• **Instructions for the task**
Please output the section of the listing below that opens with the line containing "ATOM 53 N N . GLY" and closes with the line containing "ATOM 58 C CA", exactly and with nothing else.
(Record extracts)
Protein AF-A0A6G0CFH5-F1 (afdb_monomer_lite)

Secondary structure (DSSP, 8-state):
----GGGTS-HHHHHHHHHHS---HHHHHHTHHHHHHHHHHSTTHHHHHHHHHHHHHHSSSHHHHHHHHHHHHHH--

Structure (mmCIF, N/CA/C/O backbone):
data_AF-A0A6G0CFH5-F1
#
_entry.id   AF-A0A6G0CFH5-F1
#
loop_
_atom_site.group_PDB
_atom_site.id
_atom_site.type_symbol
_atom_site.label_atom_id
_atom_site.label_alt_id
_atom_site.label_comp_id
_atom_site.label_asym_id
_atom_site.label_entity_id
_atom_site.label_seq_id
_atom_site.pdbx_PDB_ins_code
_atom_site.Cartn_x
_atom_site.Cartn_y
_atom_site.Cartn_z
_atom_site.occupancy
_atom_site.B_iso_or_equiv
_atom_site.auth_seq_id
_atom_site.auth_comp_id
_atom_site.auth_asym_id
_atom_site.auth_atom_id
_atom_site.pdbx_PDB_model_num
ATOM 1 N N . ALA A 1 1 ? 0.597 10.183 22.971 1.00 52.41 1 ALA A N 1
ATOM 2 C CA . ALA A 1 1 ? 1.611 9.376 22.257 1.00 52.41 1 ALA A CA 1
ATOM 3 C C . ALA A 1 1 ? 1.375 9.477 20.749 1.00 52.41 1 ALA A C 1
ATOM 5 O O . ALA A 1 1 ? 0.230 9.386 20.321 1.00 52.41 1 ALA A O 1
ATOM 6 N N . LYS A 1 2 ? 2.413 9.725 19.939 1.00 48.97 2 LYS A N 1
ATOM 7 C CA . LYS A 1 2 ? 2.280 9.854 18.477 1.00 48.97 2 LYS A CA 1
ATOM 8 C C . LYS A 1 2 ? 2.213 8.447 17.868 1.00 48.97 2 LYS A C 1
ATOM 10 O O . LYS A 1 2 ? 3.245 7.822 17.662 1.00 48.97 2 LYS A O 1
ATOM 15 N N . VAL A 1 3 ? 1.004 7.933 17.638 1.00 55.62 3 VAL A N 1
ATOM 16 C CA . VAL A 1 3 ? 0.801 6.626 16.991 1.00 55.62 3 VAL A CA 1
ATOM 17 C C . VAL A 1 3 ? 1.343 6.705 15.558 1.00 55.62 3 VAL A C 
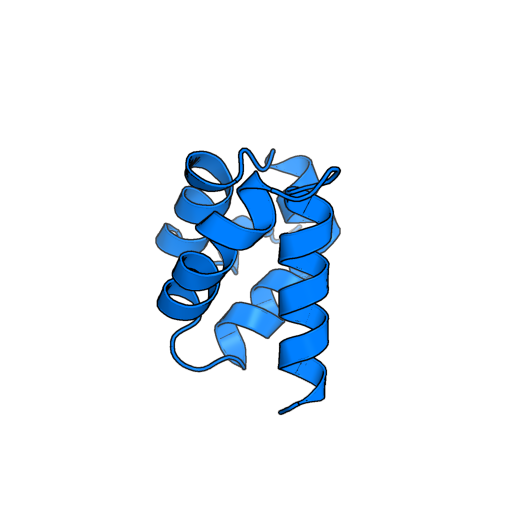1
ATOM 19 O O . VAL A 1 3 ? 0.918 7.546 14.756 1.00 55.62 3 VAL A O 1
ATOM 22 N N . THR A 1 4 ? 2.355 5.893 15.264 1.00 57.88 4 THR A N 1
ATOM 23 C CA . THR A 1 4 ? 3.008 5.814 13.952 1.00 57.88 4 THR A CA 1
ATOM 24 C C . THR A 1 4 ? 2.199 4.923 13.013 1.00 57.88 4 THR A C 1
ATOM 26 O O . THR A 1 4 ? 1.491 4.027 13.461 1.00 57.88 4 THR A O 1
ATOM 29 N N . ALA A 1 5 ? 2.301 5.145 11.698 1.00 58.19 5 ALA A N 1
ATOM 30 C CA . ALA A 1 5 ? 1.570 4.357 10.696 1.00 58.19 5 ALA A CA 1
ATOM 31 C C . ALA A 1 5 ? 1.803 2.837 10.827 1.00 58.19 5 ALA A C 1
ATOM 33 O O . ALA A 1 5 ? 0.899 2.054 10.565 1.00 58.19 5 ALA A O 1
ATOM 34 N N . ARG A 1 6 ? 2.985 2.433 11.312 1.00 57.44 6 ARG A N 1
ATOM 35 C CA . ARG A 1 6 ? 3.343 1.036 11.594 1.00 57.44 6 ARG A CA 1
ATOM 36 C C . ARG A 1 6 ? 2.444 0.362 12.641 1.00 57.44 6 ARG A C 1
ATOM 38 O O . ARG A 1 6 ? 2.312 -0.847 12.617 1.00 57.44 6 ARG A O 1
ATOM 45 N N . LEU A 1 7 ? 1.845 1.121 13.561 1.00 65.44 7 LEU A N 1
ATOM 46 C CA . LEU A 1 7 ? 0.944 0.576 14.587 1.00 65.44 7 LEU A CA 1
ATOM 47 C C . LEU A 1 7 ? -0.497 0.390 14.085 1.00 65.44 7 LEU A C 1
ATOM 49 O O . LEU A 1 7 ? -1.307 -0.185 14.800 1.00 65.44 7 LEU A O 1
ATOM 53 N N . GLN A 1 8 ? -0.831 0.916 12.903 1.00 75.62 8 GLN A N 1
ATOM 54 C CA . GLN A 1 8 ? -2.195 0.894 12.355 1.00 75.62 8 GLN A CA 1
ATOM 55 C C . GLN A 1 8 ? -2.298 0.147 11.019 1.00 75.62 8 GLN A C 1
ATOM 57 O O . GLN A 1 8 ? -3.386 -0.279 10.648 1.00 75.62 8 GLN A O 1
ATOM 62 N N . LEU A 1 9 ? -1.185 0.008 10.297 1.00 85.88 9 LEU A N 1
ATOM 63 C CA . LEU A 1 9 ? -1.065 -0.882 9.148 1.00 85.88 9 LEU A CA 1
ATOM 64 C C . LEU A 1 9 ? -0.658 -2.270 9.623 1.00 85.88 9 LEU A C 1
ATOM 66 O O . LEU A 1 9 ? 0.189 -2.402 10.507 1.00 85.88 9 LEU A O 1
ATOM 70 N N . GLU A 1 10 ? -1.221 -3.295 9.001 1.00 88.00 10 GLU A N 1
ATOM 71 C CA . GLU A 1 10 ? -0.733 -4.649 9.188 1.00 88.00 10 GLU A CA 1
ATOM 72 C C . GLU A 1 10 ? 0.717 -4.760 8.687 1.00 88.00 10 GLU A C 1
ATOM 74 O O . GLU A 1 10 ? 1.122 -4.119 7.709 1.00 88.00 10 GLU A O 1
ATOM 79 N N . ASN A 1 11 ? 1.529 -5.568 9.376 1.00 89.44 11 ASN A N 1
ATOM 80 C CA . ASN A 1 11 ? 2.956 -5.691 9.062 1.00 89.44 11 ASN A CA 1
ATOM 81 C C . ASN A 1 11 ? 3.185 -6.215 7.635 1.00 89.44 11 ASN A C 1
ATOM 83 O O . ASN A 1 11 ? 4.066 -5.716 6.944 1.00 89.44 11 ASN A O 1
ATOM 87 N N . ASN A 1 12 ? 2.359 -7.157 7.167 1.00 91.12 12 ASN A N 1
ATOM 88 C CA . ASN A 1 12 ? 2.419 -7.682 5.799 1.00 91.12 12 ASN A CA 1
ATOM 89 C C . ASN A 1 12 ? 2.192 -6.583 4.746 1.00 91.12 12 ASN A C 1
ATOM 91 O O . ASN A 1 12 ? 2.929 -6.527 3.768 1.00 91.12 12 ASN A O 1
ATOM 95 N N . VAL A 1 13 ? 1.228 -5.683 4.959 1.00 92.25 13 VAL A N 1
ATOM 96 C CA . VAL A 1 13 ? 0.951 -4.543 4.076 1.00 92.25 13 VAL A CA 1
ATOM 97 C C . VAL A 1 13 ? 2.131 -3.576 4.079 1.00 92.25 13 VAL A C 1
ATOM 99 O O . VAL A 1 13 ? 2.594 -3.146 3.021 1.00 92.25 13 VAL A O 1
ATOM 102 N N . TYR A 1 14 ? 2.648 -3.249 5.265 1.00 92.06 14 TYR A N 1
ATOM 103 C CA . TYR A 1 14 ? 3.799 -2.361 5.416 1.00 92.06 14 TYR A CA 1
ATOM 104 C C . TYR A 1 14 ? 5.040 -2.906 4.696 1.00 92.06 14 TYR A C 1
(End Record extracts)
(Record extracts)
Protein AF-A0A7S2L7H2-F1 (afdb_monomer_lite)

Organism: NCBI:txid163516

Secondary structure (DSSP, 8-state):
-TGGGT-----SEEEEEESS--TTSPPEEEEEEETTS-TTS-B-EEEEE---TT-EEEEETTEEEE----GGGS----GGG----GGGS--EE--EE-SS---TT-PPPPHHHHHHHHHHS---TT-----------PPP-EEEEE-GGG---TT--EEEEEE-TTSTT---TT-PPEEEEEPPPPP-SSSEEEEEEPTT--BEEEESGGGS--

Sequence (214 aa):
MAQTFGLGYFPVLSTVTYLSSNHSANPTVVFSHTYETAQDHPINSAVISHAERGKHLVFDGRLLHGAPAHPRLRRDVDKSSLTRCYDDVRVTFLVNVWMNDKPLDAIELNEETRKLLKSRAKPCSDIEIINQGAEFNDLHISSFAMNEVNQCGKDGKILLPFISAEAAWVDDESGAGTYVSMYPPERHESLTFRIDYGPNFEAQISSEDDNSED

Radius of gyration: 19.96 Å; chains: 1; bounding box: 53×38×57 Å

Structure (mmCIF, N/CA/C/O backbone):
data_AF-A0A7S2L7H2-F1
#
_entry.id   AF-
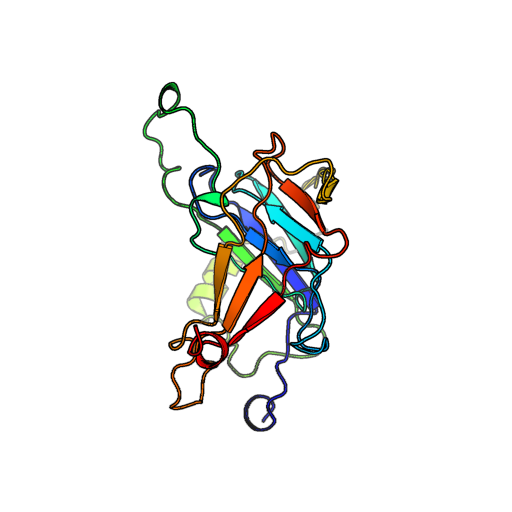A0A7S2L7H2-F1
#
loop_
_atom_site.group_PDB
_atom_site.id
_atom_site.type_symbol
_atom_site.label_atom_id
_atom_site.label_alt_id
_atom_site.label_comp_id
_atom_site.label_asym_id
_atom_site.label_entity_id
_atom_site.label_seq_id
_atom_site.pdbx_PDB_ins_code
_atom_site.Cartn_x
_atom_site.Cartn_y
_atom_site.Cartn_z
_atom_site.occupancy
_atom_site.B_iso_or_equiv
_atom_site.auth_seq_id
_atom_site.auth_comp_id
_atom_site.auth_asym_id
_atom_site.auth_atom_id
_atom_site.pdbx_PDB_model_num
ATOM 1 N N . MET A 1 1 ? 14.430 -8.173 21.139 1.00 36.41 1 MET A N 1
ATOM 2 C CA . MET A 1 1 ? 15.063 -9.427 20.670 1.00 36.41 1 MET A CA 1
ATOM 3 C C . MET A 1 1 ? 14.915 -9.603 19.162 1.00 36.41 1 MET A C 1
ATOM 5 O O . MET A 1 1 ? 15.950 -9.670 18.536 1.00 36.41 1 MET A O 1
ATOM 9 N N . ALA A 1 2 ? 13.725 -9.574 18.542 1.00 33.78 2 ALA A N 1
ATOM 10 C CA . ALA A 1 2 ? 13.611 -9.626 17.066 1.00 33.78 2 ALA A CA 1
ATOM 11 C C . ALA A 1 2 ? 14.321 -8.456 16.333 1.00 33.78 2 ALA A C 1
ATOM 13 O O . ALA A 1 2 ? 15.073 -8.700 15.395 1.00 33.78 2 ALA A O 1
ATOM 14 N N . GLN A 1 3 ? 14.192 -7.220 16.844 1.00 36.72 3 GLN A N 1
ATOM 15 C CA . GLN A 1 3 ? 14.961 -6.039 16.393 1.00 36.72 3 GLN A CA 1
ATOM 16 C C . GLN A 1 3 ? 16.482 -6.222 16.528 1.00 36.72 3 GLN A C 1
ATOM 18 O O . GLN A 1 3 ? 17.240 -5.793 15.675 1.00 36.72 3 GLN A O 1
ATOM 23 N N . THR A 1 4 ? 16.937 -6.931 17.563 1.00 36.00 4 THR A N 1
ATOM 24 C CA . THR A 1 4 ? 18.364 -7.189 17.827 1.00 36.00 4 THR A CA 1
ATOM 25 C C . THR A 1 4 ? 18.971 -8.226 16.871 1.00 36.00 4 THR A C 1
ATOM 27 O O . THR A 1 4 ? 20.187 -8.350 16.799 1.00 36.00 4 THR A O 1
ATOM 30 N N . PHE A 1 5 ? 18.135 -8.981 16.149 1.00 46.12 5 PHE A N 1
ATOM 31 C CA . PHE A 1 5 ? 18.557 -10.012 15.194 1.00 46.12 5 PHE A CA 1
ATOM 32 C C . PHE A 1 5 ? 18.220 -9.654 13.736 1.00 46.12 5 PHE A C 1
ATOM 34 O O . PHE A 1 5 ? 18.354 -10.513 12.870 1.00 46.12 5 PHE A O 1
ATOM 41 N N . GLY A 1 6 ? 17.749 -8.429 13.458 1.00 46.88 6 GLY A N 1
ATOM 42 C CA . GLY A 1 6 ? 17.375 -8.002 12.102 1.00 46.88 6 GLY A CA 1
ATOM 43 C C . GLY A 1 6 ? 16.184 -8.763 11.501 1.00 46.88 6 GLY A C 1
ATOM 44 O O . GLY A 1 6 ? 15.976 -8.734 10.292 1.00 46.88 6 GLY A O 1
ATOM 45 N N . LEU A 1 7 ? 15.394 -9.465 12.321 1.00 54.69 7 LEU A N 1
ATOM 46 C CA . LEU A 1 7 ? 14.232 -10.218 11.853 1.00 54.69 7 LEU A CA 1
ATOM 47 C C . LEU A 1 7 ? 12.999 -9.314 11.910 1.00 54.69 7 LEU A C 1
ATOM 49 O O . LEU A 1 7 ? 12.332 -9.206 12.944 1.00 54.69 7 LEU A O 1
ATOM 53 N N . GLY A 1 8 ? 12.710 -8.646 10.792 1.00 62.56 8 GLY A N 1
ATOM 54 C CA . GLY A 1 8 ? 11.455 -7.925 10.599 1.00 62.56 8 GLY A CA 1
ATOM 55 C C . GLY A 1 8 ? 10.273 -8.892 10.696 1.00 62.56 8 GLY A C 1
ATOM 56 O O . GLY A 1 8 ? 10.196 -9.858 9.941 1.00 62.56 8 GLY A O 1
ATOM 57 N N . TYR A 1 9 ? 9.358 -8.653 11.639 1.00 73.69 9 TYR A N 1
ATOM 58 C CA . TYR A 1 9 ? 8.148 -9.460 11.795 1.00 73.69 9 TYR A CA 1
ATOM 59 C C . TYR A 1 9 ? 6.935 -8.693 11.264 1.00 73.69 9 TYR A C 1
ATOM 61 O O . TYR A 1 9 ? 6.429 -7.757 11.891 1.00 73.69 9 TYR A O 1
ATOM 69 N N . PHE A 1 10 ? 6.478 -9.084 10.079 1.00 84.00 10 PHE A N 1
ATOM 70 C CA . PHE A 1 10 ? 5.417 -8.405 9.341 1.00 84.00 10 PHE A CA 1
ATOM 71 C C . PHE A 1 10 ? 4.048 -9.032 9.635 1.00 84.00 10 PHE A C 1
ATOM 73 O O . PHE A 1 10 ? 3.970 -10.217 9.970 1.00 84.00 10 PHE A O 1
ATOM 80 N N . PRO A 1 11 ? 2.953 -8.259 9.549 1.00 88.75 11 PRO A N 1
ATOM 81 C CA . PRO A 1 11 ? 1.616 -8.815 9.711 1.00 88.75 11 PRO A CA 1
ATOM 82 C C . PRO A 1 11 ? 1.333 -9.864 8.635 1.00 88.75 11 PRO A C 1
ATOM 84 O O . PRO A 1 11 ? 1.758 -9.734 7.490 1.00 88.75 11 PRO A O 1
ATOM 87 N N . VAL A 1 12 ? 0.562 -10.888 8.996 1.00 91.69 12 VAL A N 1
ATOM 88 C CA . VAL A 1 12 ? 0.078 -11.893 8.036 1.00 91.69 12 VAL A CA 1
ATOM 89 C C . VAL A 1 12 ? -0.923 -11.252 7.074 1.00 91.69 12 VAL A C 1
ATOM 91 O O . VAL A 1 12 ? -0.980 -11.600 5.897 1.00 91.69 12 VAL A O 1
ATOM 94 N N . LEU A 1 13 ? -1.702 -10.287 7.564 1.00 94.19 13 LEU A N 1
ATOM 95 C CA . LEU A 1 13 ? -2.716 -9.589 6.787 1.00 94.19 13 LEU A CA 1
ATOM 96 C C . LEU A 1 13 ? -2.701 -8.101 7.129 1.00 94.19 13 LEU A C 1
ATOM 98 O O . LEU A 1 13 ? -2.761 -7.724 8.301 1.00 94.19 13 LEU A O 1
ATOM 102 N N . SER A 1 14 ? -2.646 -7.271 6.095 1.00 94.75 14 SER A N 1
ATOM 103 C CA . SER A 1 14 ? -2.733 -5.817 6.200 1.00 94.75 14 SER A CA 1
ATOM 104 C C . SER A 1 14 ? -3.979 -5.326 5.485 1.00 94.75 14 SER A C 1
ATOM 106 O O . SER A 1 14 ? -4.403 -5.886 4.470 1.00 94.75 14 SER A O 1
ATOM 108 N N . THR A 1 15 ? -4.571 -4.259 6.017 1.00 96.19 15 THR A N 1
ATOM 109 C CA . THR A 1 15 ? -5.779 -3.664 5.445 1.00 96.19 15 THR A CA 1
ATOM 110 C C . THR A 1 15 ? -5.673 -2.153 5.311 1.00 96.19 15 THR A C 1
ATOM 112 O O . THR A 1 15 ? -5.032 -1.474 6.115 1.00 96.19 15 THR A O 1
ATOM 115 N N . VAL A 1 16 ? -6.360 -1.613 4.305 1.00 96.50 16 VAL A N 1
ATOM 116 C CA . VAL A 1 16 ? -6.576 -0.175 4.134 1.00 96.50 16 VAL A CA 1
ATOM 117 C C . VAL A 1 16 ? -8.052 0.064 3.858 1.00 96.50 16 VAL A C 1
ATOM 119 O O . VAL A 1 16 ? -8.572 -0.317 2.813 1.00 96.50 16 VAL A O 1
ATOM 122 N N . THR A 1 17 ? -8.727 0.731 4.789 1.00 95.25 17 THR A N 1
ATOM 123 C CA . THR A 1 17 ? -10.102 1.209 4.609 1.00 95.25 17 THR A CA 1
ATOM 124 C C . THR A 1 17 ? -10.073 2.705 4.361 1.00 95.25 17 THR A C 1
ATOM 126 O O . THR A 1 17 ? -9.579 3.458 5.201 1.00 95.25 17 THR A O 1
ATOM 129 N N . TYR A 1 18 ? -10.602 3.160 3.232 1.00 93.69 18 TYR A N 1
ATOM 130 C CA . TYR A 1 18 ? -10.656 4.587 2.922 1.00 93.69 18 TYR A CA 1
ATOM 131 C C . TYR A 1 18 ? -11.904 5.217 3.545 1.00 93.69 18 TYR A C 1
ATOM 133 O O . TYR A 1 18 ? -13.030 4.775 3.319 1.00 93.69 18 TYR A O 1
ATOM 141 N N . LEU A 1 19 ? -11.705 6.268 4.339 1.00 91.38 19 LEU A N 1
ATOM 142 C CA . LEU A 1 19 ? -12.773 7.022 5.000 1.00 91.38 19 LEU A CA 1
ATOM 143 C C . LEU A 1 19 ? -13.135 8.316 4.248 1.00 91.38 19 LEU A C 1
(End Record extracts)
• **Written reply**
ATOM 53 N N . GLY A 1 8 ? 12.710 -8.646 10.792 1.00 62.56 8 GLY A N 1
ATOM 54 C CA . GLY A 1 8 ? 11.455 -7.925 10.599 1.00 62.56 8 GLY A CA 1
ATOM 55 C C . GLY A 1 8 ? 10.273 -8.892 10.696 1.00 62.56 8 GLY A C 1
ATOM 56 O O . GLY A 1 8 ? 10.196 -9.858 9.941 1.00 62.56 8 GLY A O 1
ATOM 57 N N . TYR A 1 9 ? 9.358 -8.653 11.639 1.00 73.69 9 TYR A N 1
ATOM 58 C CA . TYR A 1 9 ? 8.148 -9.460 11.795 1.00 73.69 9 TYR A CA 1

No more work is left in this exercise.